[GOAL OF THE EXERCISE]: Among the entries below, one stretch runs from the line that contains "ATOM 71 N N" through the line that contains "ATOM 79 C CA". Repeat that stretch exactly, ends included, and only that.

[Source data]:
━━━━━━━━
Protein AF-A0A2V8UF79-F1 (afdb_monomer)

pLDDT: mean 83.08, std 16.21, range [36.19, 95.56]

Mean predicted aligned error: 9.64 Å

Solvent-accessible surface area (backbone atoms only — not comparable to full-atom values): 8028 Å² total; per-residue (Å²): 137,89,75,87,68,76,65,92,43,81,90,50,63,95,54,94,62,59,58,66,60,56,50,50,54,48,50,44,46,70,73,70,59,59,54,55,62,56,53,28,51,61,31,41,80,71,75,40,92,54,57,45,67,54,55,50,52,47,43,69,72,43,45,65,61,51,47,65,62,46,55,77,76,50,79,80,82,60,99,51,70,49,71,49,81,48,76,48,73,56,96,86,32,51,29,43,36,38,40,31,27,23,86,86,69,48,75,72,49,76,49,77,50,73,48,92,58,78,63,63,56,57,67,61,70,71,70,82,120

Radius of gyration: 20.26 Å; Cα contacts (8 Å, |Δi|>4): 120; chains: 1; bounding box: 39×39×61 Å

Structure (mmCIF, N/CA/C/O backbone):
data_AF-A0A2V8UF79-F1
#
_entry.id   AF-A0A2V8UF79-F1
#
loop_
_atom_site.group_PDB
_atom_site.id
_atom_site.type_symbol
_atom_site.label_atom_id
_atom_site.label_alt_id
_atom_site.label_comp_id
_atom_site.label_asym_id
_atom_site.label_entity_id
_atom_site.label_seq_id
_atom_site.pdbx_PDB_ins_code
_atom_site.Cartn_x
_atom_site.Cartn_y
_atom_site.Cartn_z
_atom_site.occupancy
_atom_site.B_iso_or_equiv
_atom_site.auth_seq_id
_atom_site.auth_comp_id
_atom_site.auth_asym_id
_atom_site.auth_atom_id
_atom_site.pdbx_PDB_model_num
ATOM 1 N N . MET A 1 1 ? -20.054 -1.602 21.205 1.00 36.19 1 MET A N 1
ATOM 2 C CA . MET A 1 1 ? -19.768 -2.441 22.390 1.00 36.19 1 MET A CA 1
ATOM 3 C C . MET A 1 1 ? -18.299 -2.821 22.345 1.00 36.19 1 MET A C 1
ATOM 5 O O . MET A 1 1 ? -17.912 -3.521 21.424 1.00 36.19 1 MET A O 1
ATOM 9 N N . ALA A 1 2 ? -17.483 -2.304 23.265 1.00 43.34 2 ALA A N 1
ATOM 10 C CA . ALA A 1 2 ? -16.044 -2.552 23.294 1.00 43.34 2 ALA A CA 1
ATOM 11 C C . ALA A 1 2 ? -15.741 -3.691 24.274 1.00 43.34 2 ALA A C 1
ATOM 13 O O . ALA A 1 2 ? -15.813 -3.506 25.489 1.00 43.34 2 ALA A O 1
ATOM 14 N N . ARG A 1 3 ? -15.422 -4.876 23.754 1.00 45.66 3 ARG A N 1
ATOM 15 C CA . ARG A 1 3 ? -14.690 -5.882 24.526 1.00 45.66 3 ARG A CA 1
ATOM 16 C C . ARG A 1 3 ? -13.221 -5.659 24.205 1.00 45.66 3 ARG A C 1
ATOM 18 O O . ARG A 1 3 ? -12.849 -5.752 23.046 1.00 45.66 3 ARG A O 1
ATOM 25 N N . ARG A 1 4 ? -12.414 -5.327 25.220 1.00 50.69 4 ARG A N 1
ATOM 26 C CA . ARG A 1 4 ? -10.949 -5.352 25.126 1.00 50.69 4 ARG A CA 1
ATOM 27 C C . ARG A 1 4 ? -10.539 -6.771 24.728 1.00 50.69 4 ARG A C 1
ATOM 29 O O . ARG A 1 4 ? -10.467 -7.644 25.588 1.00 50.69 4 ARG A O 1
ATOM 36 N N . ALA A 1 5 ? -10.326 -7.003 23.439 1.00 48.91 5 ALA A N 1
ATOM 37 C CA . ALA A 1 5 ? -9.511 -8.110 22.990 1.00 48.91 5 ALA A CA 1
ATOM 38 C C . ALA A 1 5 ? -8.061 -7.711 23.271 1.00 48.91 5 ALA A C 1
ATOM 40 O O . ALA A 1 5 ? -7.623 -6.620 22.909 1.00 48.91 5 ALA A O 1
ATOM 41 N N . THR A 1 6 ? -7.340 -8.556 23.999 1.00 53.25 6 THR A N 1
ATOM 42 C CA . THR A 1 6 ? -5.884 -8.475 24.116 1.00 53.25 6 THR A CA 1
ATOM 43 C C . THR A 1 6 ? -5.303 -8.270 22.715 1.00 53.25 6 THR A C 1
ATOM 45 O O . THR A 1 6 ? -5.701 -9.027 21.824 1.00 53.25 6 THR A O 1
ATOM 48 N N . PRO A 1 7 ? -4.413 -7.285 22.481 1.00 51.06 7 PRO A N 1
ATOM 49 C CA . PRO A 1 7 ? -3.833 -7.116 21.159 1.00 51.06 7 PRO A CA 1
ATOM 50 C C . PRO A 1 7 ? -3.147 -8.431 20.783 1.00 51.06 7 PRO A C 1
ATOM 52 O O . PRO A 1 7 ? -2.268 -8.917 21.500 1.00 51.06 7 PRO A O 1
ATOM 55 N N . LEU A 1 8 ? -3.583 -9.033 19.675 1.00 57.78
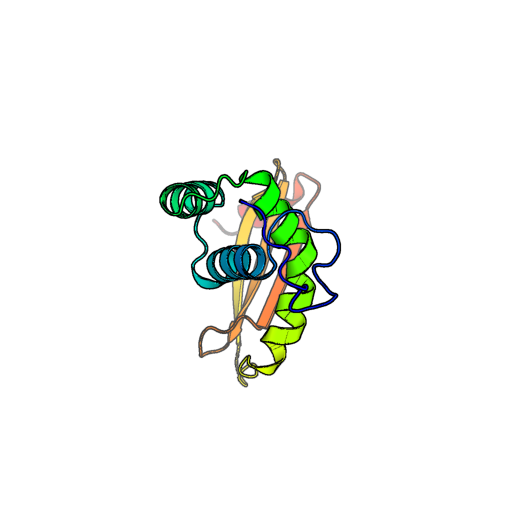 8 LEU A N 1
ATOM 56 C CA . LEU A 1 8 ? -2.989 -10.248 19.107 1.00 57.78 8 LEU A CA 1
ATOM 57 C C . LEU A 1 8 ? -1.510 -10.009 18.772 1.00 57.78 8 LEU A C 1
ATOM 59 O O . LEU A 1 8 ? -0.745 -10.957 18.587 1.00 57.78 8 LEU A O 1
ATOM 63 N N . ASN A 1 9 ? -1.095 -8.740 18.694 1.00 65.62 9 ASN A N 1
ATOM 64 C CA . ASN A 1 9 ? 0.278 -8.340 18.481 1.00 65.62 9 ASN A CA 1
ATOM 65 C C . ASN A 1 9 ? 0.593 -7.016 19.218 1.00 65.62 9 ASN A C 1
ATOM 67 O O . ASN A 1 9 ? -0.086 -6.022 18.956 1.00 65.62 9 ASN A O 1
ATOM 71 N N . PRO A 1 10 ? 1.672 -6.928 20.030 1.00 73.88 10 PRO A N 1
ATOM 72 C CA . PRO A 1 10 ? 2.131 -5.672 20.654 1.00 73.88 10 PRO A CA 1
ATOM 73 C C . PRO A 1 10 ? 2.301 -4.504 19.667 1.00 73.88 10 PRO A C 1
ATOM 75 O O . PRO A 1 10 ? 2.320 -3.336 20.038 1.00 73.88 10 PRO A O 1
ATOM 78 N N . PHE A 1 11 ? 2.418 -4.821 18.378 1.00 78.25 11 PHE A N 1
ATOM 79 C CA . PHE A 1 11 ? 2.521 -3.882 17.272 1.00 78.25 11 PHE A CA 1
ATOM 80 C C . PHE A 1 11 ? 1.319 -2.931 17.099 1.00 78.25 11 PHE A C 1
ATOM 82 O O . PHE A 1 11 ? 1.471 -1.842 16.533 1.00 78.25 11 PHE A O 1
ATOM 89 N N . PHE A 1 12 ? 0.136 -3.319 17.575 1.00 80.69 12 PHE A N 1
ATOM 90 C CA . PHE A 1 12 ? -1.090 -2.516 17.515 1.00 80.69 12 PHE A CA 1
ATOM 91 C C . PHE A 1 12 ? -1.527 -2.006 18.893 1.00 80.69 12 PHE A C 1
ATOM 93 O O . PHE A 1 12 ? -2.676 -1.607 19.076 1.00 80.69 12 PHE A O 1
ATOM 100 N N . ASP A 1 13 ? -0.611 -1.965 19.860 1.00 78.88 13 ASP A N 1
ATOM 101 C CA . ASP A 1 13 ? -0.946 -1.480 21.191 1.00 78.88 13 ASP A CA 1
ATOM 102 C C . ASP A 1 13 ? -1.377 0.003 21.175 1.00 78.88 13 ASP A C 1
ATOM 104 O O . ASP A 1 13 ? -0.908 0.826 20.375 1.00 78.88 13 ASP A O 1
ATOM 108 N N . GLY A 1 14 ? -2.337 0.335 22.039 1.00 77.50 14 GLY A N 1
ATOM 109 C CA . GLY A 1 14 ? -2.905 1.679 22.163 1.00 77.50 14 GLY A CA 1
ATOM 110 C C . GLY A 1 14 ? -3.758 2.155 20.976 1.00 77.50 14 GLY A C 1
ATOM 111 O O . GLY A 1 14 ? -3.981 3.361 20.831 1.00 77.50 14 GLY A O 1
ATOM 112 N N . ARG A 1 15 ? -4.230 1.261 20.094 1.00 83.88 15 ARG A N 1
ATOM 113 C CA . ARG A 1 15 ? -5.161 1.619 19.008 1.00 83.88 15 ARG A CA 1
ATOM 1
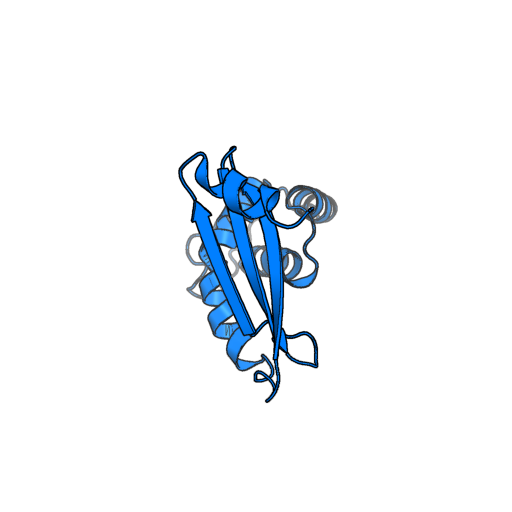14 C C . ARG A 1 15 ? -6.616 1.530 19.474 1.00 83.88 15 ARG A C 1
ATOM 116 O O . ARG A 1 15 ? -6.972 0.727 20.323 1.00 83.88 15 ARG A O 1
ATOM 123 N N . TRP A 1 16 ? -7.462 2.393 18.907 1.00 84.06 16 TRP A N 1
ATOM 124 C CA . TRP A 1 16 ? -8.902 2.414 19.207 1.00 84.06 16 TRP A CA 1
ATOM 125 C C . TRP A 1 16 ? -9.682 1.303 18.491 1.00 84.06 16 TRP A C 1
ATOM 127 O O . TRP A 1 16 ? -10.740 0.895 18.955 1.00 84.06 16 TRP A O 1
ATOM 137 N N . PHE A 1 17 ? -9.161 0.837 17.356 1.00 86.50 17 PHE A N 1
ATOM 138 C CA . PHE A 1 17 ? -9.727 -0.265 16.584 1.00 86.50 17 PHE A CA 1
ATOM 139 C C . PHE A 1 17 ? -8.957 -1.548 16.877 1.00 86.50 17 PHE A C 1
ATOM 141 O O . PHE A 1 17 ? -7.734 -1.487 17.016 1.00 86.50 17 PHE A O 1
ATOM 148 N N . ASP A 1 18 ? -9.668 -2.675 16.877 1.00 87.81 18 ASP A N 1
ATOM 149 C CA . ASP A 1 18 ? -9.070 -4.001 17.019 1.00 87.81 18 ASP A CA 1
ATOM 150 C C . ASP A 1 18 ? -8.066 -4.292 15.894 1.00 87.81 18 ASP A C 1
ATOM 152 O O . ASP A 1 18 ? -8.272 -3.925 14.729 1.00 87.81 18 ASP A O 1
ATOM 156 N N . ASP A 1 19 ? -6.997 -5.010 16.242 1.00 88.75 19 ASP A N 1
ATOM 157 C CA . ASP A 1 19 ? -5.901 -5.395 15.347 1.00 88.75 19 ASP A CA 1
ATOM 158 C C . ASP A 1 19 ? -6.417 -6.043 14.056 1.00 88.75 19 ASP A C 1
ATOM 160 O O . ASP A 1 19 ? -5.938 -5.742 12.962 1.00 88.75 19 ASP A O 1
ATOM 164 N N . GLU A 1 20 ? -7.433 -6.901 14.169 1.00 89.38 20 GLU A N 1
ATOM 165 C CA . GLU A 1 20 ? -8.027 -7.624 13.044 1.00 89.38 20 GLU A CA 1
━━━━━━━━
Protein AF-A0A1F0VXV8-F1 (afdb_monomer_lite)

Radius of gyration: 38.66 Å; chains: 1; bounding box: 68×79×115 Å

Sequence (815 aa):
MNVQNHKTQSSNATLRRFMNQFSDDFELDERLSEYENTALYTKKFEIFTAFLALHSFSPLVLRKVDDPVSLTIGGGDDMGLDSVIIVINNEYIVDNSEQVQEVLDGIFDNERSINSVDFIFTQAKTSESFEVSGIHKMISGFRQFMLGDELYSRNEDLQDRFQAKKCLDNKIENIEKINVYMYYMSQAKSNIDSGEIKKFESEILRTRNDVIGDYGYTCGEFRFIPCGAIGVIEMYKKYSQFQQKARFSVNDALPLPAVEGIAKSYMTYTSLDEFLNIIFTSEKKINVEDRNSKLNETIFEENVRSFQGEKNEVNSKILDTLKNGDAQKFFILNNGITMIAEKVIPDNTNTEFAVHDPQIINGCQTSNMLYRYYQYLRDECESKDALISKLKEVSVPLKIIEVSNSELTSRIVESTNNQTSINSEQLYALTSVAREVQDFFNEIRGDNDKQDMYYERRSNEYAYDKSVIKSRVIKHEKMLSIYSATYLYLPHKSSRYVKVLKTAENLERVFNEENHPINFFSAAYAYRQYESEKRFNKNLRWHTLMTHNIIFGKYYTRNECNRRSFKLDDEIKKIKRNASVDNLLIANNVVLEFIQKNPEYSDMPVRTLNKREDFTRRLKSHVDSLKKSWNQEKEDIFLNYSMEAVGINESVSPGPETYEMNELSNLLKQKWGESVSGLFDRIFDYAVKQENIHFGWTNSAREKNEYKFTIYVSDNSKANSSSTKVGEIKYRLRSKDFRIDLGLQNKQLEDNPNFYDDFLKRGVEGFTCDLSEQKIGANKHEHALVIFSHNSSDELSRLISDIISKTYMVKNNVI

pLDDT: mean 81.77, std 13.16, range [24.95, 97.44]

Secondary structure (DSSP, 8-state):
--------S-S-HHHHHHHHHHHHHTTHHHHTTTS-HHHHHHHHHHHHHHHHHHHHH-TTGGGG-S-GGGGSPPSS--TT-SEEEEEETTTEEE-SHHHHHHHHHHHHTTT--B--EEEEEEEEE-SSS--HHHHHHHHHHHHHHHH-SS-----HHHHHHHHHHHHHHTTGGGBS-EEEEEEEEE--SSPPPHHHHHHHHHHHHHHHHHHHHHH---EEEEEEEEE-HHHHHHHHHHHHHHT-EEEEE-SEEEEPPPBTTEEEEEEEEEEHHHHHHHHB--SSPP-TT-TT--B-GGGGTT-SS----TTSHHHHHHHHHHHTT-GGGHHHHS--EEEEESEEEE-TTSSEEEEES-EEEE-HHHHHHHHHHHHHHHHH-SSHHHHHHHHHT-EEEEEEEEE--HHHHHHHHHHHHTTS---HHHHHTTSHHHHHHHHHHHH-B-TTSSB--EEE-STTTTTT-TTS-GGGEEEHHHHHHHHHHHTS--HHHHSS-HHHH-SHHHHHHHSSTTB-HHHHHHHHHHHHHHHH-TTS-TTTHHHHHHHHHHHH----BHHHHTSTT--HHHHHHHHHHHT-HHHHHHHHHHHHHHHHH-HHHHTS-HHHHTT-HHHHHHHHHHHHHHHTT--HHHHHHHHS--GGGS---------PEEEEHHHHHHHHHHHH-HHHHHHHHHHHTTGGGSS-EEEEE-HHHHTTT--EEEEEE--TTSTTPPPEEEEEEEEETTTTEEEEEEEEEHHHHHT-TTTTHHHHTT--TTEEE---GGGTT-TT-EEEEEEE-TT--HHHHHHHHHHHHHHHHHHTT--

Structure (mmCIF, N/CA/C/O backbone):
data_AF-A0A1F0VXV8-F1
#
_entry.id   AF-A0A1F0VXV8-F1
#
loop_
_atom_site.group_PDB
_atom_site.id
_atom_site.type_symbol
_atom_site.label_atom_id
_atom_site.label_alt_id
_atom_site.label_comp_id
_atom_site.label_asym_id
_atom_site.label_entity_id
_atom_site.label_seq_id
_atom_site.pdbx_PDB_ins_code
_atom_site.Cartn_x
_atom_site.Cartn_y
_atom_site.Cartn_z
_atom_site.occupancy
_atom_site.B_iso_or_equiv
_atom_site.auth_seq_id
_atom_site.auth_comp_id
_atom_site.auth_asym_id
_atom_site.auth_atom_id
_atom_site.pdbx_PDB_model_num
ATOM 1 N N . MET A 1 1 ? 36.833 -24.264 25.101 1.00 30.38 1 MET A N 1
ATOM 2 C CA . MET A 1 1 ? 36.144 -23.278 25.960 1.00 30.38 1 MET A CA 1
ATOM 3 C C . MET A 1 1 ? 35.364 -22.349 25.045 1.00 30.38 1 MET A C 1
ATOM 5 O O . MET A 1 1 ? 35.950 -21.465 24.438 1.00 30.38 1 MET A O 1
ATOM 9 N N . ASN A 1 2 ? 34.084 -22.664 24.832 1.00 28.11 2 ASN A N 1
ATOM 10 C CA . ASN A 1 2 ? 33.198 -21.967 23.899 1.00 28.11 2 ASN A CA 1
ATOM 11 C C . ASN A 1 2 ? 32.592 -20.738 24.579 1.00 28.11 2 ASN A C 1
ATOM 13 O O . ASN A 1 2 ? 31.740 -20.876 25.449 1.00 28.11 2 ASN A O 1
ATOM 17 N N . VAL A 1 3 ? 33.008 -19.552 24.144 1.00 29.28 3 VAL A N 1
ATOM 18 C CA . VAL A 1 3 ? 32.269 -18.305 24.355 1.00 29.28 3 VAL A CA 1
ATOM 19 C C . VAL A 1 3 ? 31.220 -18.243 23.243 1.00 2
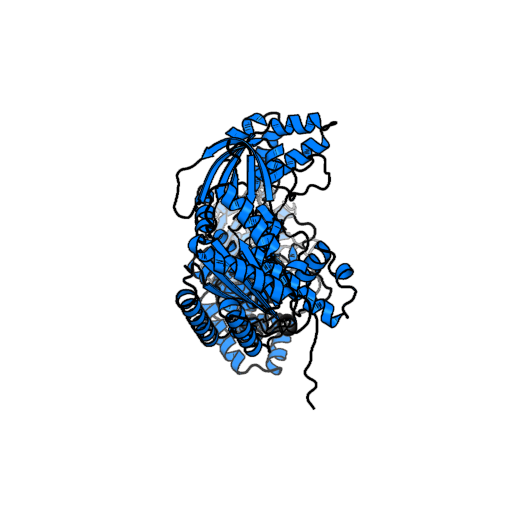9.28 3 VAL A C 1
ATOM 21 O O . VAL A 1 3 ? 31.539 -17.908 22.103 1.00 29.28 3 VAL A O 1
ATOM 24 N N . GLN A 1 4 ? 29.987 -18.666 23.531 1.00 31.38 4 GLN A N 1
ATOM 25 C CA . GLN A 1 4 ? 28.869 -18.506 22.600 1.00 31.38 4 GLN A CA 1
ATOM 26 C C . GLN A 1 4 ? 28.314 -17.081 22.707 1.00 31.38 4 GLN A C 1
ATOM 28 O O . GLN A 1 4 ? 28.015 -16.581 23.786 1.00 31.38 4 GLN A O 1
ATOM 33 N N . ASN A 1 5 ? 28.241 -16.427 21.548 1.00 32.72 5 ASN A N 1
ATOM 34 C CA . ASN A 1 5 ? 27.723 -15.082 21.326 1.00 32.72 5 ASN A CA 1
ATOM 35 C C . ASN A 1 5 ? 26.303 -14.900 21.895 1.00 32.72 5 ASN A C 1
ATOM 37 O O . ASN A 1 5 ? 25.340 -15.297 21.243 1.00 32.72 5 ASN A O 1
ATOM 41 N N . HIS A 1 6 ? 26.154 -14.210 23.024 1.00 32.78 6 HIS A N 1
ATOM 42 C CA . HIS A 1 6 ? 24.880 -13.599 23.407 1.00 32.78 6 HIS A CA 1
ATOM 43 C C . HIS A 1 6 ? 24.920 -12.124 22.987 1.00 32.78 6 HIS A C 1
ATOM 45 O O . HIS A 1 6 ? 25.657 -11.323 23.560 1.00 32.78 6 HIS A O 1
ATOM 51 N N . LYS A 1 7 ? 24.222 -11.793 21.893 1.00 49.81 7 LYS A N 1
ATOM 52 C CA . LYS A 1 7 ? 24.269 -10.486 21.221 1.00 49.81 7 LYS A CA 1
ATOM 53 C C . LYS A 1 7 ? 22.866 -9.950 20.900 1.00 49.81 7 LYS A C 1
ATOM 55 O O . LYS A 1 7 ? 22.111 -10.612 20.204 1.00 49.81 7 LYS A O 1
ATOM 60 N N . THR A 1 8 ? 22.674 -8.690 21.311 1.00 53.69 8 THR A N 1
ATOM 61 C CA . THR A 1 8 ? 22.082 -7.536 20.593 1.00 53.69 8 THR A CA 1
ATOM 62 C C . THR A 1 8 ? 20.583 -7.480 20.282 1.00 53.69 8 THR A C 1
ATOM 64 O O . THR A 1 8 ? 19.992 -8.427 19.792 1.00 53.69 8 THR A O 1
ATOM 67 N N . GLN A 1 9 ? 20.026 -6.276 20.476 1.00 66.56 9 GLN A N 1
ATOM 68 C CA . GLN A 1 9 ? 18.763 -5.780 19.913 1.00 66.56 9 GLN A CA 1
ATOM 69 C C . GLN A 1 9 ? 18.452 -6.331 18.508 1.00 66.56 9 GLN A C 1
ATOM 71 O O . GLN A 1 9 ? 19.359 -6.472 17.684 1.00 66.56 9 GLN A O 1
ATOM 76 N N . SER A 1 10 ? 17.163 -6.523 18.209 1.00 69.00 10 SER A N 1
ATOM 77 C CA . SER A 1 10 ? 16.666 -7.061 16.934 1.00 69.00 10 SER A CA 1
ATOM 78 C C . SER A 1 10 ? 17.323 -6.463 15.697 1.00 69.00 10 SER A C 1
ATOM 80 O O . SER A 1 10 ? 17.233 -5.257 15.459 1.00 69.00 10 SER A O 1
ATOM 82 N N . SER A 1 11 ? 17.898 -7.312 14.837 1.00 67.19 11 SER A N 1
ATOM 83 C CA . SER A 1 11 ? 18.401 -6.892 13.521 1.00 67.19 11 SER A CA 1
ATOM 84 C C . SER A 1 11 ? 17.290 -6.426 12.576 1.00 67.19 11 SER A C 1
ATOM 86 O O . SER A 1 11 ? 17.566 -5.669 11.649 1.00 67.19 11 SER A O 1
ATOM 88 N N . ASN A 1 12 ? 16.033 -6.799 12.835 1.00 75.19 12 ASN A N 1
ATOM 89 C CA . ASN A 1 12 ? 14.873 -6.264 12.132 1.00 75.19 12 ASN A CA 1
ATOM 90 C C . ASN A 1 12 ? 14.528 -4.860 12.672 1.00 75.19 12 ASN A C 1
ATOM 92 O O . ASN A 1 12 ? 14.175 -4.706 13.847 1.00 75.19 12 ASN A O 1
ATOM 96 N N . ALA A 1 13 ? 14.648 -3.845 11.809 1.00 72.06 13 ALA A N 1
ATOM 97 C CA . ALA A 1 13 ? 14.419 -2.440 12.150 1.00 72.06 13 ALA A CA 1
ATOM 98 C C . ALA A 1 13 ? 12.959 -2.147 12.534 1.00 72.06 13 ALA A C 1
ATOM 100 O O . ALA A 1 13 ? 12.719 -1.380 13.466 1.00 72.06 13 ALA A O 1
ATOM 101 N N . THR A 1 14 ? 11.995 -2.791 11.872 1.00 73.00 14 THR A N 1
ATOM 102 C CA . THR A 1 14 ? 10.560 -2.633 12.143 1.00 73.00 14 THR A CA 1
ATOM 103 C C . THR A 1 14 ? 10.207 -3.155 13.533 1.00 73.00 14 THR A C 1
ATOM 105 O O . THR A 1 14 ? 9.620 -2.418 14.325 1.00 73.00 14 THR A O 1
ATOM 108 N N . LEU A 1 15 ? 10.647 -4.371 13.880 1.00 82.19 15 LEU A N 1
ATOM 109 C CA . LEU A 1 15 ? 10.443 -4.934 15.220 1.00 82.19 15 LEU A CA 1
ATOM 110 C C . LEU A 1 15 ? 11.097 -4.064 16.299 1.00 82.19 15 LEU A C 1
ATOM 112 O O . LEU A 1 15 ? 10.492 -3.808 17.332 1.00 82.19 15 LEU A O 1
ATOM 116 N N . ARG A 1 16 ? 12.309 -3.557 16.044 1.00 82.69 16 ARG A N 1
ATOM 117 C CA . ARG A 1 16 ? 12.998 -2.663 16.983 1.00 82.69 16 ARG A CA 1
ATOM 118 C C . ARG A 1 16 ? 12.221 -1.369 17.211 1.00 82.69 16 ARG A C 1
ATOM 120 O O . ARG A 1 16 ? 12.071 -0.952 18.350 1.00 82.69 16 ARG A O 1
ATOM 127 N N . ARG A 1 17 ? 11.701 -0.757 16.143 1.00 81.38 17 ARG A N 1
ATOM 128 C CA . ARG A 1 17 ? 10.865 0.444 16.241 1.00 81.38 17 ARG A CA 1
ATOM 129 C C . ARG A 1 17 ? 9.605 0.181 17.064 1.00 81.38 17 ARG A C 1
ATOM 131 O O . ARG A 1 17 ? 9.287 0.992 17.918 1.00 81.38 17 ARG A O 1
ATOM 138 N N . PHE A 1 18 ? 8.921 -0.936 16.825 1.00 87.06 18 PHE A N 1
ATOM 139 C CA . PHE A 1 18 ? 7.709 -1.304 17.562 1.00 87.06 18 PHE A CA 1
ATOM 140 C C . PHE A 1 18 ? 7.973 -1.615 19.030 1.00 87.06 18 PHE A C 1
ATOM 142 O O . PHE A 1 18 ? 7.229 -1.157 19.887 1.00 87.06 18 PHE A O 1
━━━━━━━━
[TASK RESULT]:
ATOM 71 N N . PRO A 1 10 ? 1.672 -6.928 20.030 1.00 73.88 10 PRO A N 1
ATOM 72 C CA . PRO A 1 10 ? 2.131 -5.672 20.654 1.00 73.88 10 PRO A CA 1
ATOM 73 C C . PRO A 1 10 ? 2.301 -4.504 19.667 1.00 73.88 10 PRO A C 1
ATOM 75 O O . PRO A 1 10 ? 2.320 -3.336 20.038 1.00 73.88 10 PRO A O 1
ATOM 78 N N . PHE A 1 11 ? 2.418 -4.821 18.378 1.00 78.25 11 PHE A N 1
ATOM 79 C CA . PHE A 1 11 ? 2.521 -3.882 17.272 1.00 78.25 11 PHE A CA 1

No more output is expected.